Delgado’s research claimed that when the hormone progesterone was introduced between the first and second abortion pill, four of six women studied were able to bring their pregnancy to term with no birth defects. He published an article more recently in Issues in Law and Medicine that examined a larger group of women.

The more recent abortion-reversal study was temporarily unavailable at the Issues in Law and Medicine website.  The site said the article had been withdrawn “pending technical corrections.” 

The publication’s editor said in an email on Friday that “a corrected version will be posted soon.”

In a later email sent to Culp on Saturday and shared with the Sunflower State Journal, the editor said the study’s results and conclusions are not affected.

However, the Washington Post reported on the study, which examined 754 patients who phoned an informational line in the United States from 2012 to 2016 after taking the first abortion pill. 

The women were referred to doctors who prescribed progesterone. Of the nearly 550 women who took the progesterone within 72 hours of taking the first abortion pill, there were 257 live births, according to the Washington Post’s account of the study.

The American College of Obstetricians and Gynecologists said claims about reversing abortion treatments “are not based on science and do not meet clinical standards.”

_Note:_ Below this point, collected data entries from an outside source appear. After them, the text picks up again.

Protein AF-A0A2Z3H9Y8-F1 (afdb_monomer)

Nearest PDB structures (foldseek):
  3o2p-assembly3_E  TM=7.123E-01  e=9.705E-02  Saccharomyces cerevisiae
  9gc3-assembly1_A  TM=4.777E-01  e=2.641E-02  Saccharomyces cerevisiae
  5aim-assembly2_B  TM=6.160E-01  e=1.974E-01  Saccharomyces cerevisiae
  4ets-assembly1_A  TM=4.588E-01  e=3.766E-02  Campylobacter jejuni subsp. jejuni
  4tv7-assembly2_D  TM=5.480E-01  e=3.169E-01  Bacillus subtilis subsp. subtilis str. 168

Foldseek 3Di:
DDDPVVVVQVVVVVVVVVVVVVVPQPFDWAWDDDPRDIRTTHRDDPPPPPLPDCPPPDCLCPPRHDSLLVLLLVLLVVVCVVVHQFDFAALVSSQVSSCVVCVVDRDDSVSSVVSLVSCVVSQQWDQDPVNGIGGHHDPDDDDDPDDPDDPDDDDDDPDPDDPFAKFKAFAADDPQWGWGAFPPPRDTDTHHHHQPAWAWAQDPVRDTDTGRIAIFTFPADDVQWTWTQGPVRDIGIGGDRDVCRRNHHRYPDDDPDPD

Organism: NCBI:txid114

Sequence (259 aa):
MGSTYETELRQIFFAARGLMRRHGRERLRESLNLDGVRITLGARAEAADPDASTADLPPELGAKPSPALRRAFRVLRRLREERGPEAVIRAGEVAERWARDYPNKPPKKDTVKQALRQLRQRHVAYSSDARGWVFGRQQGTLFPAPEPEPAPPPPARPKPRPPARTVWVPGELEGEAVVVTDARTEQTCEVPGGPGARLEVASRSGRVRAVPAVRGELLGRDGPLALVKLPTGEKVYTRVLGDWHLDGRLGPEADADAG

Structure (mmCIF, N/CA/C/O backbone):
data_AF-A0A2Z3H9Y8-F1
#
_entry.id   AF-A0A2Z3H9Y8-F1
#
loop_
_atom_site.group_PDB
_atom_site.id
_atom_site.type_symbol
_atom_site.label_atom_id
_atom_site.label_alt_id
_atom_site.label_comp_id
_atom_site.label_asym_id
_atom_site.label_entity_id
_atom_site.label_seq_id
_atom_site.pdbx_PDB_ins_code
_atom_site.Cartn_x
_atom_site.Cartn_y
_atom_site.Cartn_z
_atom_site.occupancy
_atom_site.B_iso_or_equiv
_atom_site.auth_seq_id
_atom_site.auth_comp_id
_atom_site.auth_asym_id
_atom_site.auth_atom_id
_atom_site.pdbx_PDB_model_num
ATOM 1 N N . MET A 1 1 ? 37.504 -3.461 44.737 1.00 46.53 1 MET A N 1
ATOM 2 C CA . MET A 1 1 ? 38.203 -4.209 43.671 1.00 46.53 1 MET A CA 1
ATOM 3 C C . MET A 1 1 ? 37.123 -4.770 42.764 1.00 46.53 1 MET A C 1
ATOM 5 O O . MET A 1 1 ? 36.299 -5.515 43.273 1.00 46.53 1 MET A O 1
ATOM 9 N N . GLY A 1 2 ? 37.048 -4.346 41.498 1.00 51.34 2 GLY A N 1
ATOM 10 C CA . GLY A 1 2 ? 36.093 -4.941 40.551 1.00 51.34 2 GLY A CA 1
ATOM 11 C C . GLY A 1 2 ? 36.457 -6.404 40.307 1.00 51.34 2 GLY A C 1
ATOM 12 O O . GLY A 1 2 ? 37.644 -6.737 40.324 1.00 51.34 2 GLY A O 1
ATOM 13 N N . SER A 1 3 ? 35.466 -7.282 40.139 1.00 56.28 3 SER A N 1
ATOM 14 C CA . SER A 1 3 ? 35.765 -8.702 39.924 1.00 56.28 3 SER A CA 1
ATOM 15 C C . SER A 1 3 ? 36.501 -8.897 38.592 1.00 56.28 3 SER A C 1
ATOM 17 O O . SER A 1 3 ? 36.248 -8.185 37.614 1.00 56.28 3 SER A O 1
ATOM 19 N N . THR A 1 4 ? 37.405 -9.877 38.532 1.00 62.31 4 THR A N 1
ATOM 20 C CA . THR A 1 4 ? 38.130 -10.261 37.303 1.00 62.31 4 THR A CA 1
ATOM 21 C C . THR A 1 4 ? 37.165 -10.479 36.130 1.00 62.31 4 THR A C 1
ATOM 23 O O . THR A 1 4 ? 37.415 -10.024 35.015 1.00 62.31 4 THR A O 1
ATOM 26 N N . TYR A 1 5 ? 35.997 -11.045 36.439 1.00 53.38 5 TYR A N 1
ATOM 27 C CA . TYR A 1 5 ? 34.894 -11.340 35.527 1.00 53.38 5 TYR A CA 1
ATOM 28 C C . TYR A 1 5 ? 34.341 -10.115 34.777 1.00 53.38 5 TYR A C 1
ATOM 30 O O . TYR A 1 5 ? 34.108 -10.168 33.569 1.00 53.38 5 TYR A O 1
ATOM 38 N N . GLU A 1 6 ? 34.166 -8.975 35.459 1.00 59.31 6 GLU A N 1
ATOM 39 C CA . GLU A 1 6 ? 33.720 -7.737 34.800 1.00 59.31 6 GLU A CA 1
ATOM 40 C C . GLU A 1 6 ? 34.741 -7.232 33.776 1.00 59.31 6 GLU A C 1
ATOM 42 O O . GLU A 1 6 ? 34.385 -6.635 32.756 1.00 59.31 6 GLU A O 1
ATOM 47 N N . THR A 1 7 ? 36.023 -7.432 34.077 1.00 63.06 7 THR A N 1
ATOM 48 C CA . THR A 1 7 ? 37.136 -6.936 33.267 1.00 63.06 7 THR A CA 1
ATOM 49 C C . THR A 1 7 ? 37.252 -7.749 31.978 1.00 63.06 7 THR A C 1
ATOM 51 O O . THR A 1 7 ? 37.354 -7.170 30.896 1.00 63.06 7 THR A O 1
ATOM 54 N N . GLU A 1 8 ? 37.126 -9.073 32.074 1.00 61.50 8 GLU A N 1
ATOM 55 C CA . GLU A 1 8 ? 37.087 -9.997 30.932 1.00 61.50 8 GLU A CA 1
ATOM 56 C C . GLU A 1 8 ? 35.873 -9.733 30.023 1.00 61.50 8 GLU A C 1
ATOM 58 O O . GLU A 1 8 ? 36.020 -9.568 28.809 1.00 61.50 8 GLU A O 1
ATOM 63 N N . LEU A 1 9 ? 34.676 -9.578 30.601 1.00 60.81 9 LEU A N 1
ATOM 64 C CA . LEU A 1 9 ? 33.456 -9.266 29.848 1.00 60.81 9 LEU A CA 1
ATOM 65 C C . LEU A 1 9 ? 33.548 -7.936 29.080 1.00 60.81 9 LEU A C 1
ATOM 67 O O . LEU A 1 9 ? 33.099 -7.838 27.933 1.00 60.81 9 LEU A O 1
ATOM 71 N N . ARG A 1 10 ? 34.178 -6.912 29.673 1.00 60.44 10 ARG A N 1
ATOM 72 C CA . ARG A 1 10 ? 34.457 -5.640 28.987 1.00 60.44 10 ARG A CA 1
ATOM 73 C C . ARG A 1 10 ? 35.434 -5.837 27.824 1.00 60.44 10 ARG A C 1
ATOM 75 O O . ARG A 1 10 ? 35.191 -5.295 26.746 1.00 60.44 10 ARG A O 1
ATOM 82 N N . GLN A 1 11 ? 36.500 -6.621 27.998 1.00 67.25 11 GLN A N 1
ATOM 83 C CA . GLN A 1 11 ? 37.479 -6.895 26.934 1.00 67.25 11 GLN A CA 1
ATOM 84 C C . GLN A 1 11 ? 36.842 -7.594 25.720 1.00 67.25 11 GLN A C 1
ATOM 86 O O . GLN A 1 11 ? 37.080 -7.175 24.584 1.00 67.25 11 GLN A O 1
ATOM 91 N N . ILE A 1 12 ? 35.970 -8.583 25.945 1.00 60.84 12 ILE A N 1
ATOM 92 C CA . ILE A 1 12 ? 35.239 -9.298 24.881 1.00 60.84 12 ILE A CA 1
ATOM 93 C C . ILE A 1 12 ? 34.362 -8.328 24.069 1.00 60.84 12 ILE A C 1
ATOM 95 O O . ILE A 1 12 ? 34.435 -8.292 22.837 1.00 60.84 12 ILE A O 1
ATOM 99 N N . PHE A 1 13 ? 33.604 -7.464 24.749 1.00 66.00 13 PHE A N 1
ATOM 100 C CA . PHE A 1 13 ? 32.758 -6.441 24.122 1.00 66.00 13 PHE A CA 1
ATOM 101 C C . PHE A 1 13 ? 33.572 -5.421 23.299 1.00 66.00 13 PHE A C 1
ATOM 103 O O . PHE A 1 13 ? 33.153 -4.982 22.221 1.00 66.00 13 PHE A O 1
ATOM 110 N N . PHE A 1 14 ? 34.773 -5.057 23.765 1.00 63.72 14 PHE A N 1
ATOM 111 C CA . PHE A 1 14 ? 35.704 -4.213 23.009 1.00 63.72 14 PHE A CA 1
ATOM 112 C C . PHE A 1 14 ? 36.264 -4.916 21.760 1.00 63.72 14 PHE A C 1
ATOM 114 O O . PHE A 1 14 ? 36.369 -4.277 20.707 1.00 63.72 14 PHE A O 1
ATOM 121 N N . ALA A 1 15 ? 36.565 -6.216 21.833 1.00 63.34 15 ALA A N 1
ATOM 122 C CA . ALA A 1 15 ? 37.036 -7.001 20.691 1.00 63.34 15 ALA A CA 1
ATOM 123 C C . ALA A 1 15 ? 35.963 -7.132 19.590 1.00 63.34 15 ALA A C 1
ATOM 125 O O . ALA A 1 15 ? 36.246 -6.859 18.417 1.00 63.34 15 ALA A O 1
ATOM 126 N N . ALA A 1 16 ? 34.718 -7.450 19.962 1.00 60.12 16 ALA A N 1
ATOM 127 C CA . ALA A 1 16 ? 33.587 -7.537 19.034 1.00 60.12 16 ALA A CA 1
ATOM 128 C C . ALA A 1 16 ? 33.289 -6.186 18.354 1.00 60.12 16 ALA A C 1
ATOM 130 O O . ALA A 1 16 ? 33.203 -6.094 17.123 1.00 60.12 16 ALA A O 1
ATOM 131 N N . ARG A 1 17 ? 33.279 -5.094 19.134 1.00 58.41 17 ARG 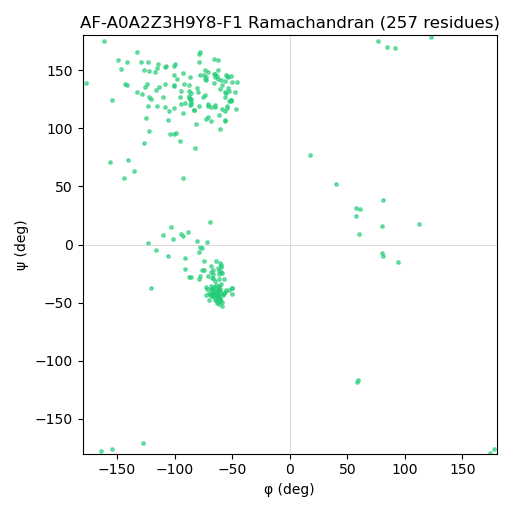A N 1
ATOM 132 C CA . ARG A 1 17 ? 33.203 -3.713 18.624 1.00 58.41 17 ARG A CA 1
ATOM 133 C C . ARG A 1 17 ? 34.314 -3.395 17.613 1.00 58.41 17 ARG A C 1
ATOM 135 O O . ARG A 1 17 ? 34.060 -2.695 16.629 1.00 58.41 17 ARG A O 1
ATOM 142 N N . GLY A 1 18 ? 35.534 -3.885 17.839 1.00 60.25 18 GLY A N 1
ATOM 143 C CA . GLY A 1 18 ? 36.668 -3.723 16.924 1.00 60.25 18 GLY A CA 1
ATOM 144 C C . GLY A 1 18 ? 36.500 -4.486 15.605 1.00 60.25 18 GLY A C 1
ATOM 145 O O . GLY A 1 18 ? 36.771 -3.941 14.535 1.00 60.25 18 GLY A O 1
ATOM 146 N N . LEU A 1 19 ? 36.011 -5.728 15.657 1.00 54.94 19 LEU A N 1
ATOM 147 C CA . LEU A 1 19 ? 35.716 -6.547 14.475 1.00 54.94 19 LEU A CA 1
ATOM 148 C C . LEU A 1 19 ? 34.649 -5.914 13.576 1.00 54.94 19 LEU A C 1
ATOM 150 O O . LEU A 1 19 ? 34.875 -5.725 12.383 1.00 54.94 19 LEU A O 1
ATOM 154 N N . MET A 1 20 ? 33.509 -5.525 14.139 1.00 59.22 20 MET A N 1
ATOM 155 C CA . MET A 1 20 ? 32.376 -5.056 13.335 1.00 59.22 20 MET A CA 1
ATOM 156 C C . MET A 1 20 ? 32.628 -3.676 12.695 1.00 59.22 20 MET A C 1
ATOM 158 O O . MET A 1 20 ? 32.110 -3.407 11.611 1.00 59.22 20 MET A O 1
ATOM 162 N N . ARG A 1 21 ? 33.478 -2.831 13.308 1.00 54.41 21 ARG A N 1
ATOM 163 C CA . ARG A 1 21 ? 33.991 -1.594 12.684 1.00 54.41 21 ARG A CA 1
ATOM 164 C C . ARG A 1 21 ? 34.862 -1.881 11.457 1.00 54.41 21 ARG A C 1
ATOM 166 O O . ARG A 1 21 ? 34.696 -1.216 10.441 1.00 54.41 21 ARG A O 1
ATOM 173 N N . ARG A 1 22 ? 35.748 -2.884 11.523 1.00 56.12 22 ARG A N 1
ATOM 174 C CA . ARG A 1 22 ? 36.637 -3.269 10.405 1.00 56.12 22 ARG A CA 1
ATOM 175 C C . ARG A 1 22 ? 35.890 -3.843 9.195 1.00 56.12 22 ARG A C 1
ATOM 177 O O . ARG A 1 22 ? 36.409 -3.773 8.090 1.00 56.12 22 ARG A O 1
ATOM 184 N N . HIS A 1 23 ? 34.672 -4.355 9.385 1.00 50.19 23 HIS A N 1
ATOM 185 C CA . HIS A 1 23 ? 33.830 -4.907 8.315 1.00 50.19 23 HIS A CA 1
ATOM 186 C C . HIS A 1 23 ? 32.683 -3.982 7.856 1.00 50.19 23 HIS A C 1
ATOM 188 O O . HIS A 1 23 ? 31.759 -4.454 7.195 1.00 50.19 23 HIS A O 1
ATOM 194 N N . GLY A 1 24 ? 32.714 -2.687 8.202 1.00 46.75 24 GLY A N 1
ATOM 195 C CA . GLY A 1 24 ? 31.835 -1.669 7.604 1.00 46.75 24 GLY A CA 1
ATOM 196 C C . GLY A 1 24 ? 30.326 -1.874 7.807 1.00 46.75 24 GLY A C 1
ATOM 197 O O . GLY A 1 24 ? 29.544 -1.517 6.932 1.00 46.75 24 GLY A O 1
ATOM 198 N N . ARG A 1 25 ? 29.886 -2.480 8.922 1.00 50.97 25 ARG A N 1
ATOM 199 C CA . ARG A 1 25 ? 28.458 -2.786 9.148 1.00 50.97 25 ARG A CA 1
ATOM 200 C C . ARG A 1 25 ? 27.737 -1.668 9.912 1.00 50.97 25 ARG A C 1
ATOM 202 O O . ARG A 1 25 ? 27.989 -1.455 11.094 1.00 50.97 25 ARG A O 1
ATOM 209 N N . GLU A 1 26 ? 26.800 -0.996 9.237 1.00 45.34 26 GLU A N 1
ATOM 210 C CA . GLU A 1 26 ? 26.183 0.275 9.677 1.00 45.34 26 GLU A CA 1
ATOM 211 C C . GLU A 1 26 ? 25.276 0.221 1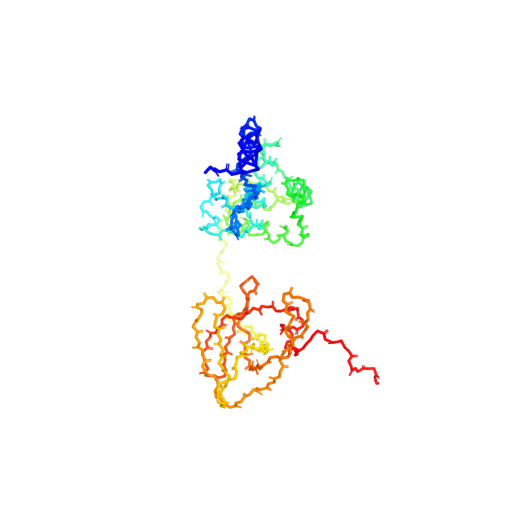0.907 1.00 45.34 26 GLU A C 1
ATOM 213 O O . GLU A 1 26 ? 25.062 1.240 11.560 1.00 45.34 26 GLU A O 1
ATOM 218 N N . ARG A 1 27 ? 24.780 -0.953 11.289 1.00 49.22 27 ARG A N 1
ATOM 219 C CA . ARG A 1 27 ? 24.339 -1.158 12.667 1.00 49.22 27 ARG A CA 1
ATOM 220 C C . ARG A 1 27 ? 25.131 -2.326 13.221 1.00 49.22 27 ARG A C 1
ATOM 222 O O . ARG A 1 27 ? 24.767 -3.470 12.988 1.00 49.22 27 ARG A O 1
ATOM 229 N N . LEU A 1 28 ? 26.201 -2.032 13.962 1.00 51.72 28 LEU A N 1
ATOM 230 C CA . LEU A 1 28 ? 26.541 -2.800 15.163 1.00 51.72 28 LEU A CA 1
ATOM 231 C C . LEU A 1 28 ? 25.414 -2.648 16.149 1.00 51.72 28 LEU A C 1
ATOM 233 O O . LEU A 1 28 ? 24.755 -1.609 16.100 1.00 51.72 28 LEU A O 1
ATOM 237 N N . ARG A 1 29 ? 25.328 -3.602 17.087 1.00 54.38 29 ARG A N 1
ATOM 238 C CA . ARG A 1 29 ? 24.846 -3.465 18.473 1.00 54.38 29 ARG A CA 1
ATOM 239 C C . ARG A 1 29 ? 25.065 -4.924 19.080 1.00 54.38 29 ARG A C 1
ATOM 241 O O . ARG A 1 29 ? 24.857 -5.879 18.339 1.00 54.38 29 ARG A O 1
ATOM 248 N N . GLU A 1 30 ? 25.534 -5.133 20.334 1.00 53.69 30 GLU A N 1
ATOM 249 C CA . GLU A 1 30 ? 25.692 -6.433 21.096 1.00 53.69 30 GLU A CA 1
ATOM 250 C C . GLU A 1 30 ? 25.341 -6.328 22.614 1.00 53.69 30 GLU A C 1
ATOM 252 O O . GLU A 1 30 ? 25.402 -5.240 23.160 1.00 53.69 30 GLU A O 1
ATOM 257 N N . SER A 1 31 ? 24.984 -7.397 23.349 1.00 55.53 31 SER A N 1
ATOM 258 C CA . SER A 1 31 ? 24.545 -7.295 24.773 1.00 55.53 31 SER A CA 1
ATOM 259 C C . SER A 1 31 ? 25.603 -7.659 25.824 1.00 55.53 31 SER A C 1
ATOM 261 O O . SER A 1 31 ? 26.354 -8.602 25.619 1.00 55.53 31 SER A O 1
ATOM 263 N N . LEU A 1 32 ? 25.580 -6.990 26.983 1.00 56.75 32 LEU A N 1
ATOM 264 C CA . LEU A 1 32 ? 26.350 -7.323 28.186 1.00 56.75 32 LEU A CA 1
ATOM 265 C C . LEU A 1 32 ? 25.534 -7.053 29.471 1.00 56.75 32 LEU A C 1
ATOM 267 O O . LEU A 1 32 ? 24.904 -6.008 29.585 1.00 56.75 32 LEU A O 1
ATOM 271 N N . ASN A 1 33 ? 25.583 -7.935 30.472 1.00 54.25 33 ASN A N 1
ATOM 272 C CA . ASN A 1 33 ? 24.992 -7.667 31.788 1.00 54.25 33 ASN A CA 1
ATOM 273 C C . ASN A 1 33 ? 26.068 -7.565 32.869 1.00 54.25 33 ASN A C 1
ATOM 275 O O . ASN A 1 33 ? 26.952 -8.414 32.912 1.00 54.25 33 ASN A O 1
ATOM 279 N N . LEU A 1 34 ? 25.954 -6.567 33.748 1.00 58.38 34 LEU A N 1
ATOM 280 C CA . LEU A 1 34 ? 26.797 -6.362 34.934 1.00 5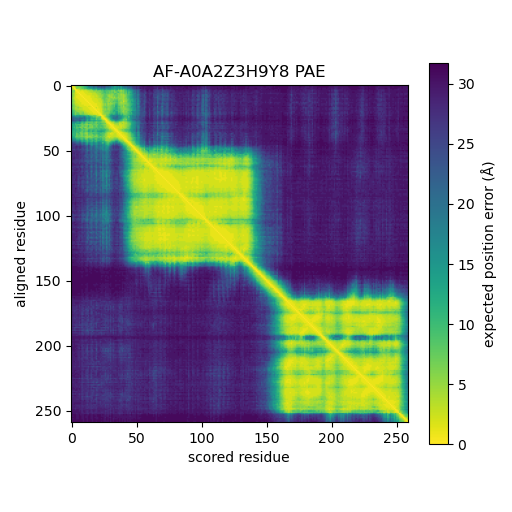8.38 34 LEU A CA 1
ATOM 281 C C . LEU A 1 34 ? 25.893 -5.861 36.076 1.00 58.38 34 LEU A C 1
ATOM 283 O O . LEU A 1 34 ? 24.991 -5.064 35.815 1.00 58.38 34 LEU A O 1
ATOM 287 N N . ASP A 1 35 ? 26.078 -6.378 37.294 1.00 53.22 35 ASP A N 1
ATOM 288 C CA . ASP A 1 35 ? 25.326 -6.038 38.519 1.00 53.22 35 ASP A CA 1
ATOM 289 C C . ASP A 1 35 ? 23.806 -5.844 38.324 1.00 53.22 35 ASP A C 1
ATOM 291 O O . ASP A 1 35 ? 23.207 -4.836 38.695 1.00 53.22 35 ASP A O 1
ATOM 295 N N . GLY A 1 36 ? 23.163 -6.832 37.692 1.00 50.06 36 GLY A N 1
ATOM 296 C CA . GLY A 1 36 ? 21.710 -6.868 37.467 1.00 50.06 36 GLY A CA 1
ATOM 297 C C . GLY A 1 36 ? 21.197 -6.040 36.279 1.00 50.06 36 GLY A C 1
ATOM 298 O O . GLY A 1 36 ? 20.050 -6.214 35.865 1.00 50.06 36 GLY A O 1
ATOM 299 N N . VAL A 1 37 ? 22.027 -5.194 35.665 1.00 44.69 37 VAL A N 1
ATOM 300 C CA . VAL A 1 37 ? 21.649 -4.342 34.524 1.00 44.69 37 VAL A CA 1
ATOM 301 C C . VAL A 1 37 ? 21.836 -5.086 33.200 1.00 44.69 37 VAL A C 1
ATOM 303 O O . VAL A 1 37 ? 22.863 -5.727 32.997 1.00 44.69 37 VAL A O 1
ATOM 306 N N . ARG A 1 38 ? 20.883 -4.965 32.258 1.00 53.81 38 ARG A N 1
ATOM 307 C CA . ARG A 1 38 ? 21.002 -5.499 30.884 1.00 53.81 38 ARG A CA 1
ATOM 308 C C . ARG A 1 38 ? 21.379 -4.421 29.874 1.00 53.81 38 ARG A C 1
ATOM 310 O O . ARG A 1 38 ? 20.512 -3.762 29.302 1.00 53.81 38 ARG A O 1
ATOM 317 N N . ILE A 1 39 ? 22.671 -4.294 29.584 1.00 56.28 39 ILE A N 1
ATOM 318 C CA . ILE A 1 39 ? 23.132 -3.567 28.401 1.00 56.28 39 ILE A CA 1
ATOM 319 C C . ILE A 1 39 ? 22.757 -4.447 27.210 1.00 56.28 39 ILE A C 1
ATOM 321 O O . ILE A 1 39 ? 23.205 -5.582 27.093 1.00 56.28 39 ILE A O 1
ATOM 325 N N . THR A 1 40 ? 21.917 -3.951 26.307 1.00 57.50 40 THR A N 1
ATOM 326 C CA . THR A 1 40 ? 21.667 -4.638 25.041 1.00 57.50 40 THR A CA 1
ATOM 327 C C . THR A 1 40 ? 21.993 -3.739 23.893 1.00 57.50 40 THR A C 1
ATOM 329 O O . THR A 1 40 ? 21.415 -2.666 23.684 1.00 57.50 40 THR A O 1
ATOM 332 N N . LEU A 1 41 ? 22.824 -4.287 23.041 1.00 55.47 41 LEU A N 1
ATOM 333 C CA . LEU A 1 41 ? 22.892 -3.889 21.680 1.00 55.47 41 LEU A CA 1
ATOM 334 C C . LEU A 1 41 ? 22.643 -5.131 20.730 1.00 55.47 41 LEU A C 1
ATOM 336 O O . LEU A 1 41 ? 22.711 -6.271 21.183 1.00 55.47 41 LEU A O 1
ATOM 340 N N . GLY A 1 42 ? 22.203 -4.936 19.468 1.00 52.25 42 GLY A N 1
ATOM 341 C CA . GLY A 1 42 ? 21.936 -5.930 18.388 1.00 52.25 42 GLY A CA 1
ATOM 342 C C . GLY A 1 42 ? 22.057 -5.357 16.939 1.00 52.25 42 GLY A C 1
ATOM 343 O O . GLY A 1 42 ? 21.390 -4.374 16.609 1.00 52.25 42 GLY A O 1
ATOM 344 N N . ALA A 1 43 ? 22.889 -5.955 16.074 1.00 50.09 43 ALA A N 1
ATOM 345 C CA . ALA A 1 43 ? 23.438 -5.383 14.827 1.00 50.09 43 ALA A CA 1
ATOM 346 C C . ALA A 1 43 ? 22.546 -5.441 13.555 1.00 50.09 43 ALA A C 1
ATOM 348 O O . ALA A 1 43 ? 22.684 -6.333 12.715 1.00 50.09 43 ALA A O 1
ATOM 349 N N . ARG A 1 44 ? 21.612 -4.493 13.388 1.00 44.44 44 ARG A N 1
ATOM 350 C CA . ARG A 1 44 ? 20.547 -4.577 12.365 1.00 44.44 44 ARG A CA 1
ATOM 351 C C . ARG A 1 44 ? 20.788 -3.782 11.073 1.00 44.44 44 ARG A C 1
ATOM 353 O O . ARG A 1 44 ? 20.386 -2.622 10.992 1.00 44.44 44 ARG A O 1
ATOM 360 N N . ALA A 1 45 ? 21.299 -4.429 10.028 1.00 44.47 45 ALA A N 1
ATOM 361 C CA . ALA A 1 45 ? 21.206 -3.888 8.671 1.00 44.47 45 ALA A CA 1
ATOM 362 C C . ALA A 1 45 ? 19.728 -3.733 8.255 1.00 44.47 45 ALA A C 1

“Politicians should never mandate treatments or require that physicians tell patients inaccurate information,” the organization said in a statement last year.

Planned Parenthood, too, criticized the research.

 “There is no credible scientific evidence that you can stop a medical abortion midway through the procedure,” Sweet said. “Those studies are not scientifically accurate.”

Delgado, who will be in Overland Park this month for the annual National Right to Life convention, could not be reached for comment for this story.

Culp embraces the new research, saying it gives the pro-life movement another way to combat medical abortions.

“It might be getting a little more difficult for us to make our case when more of the abortions are happening earlier,” Culp said. “But we’ve also been handed a gift, which is that you can reverse these early-abortion decisions.”

National Right to Life touted Delgado’s latest research in its April 2018 newsletter. “After years of dismissal, the study has given pause to even the most vehement critics of what is known as the abortion pill reversal,” wrote Randall O’Bannon, director of education and research for the organization.

Looking to the future, Willliams acknowledges it’s always hard to speculate what will happen with technological advancements. Back in the 1980s, the Rev. Jerry Falwell pushed hard to force convenience stores not to carry pornographic magazines. The Internet would later render that effort futile.

 “When we have new technology, it can very much change a political situation,” Williams said. “We don’t know how the story is going to play out.”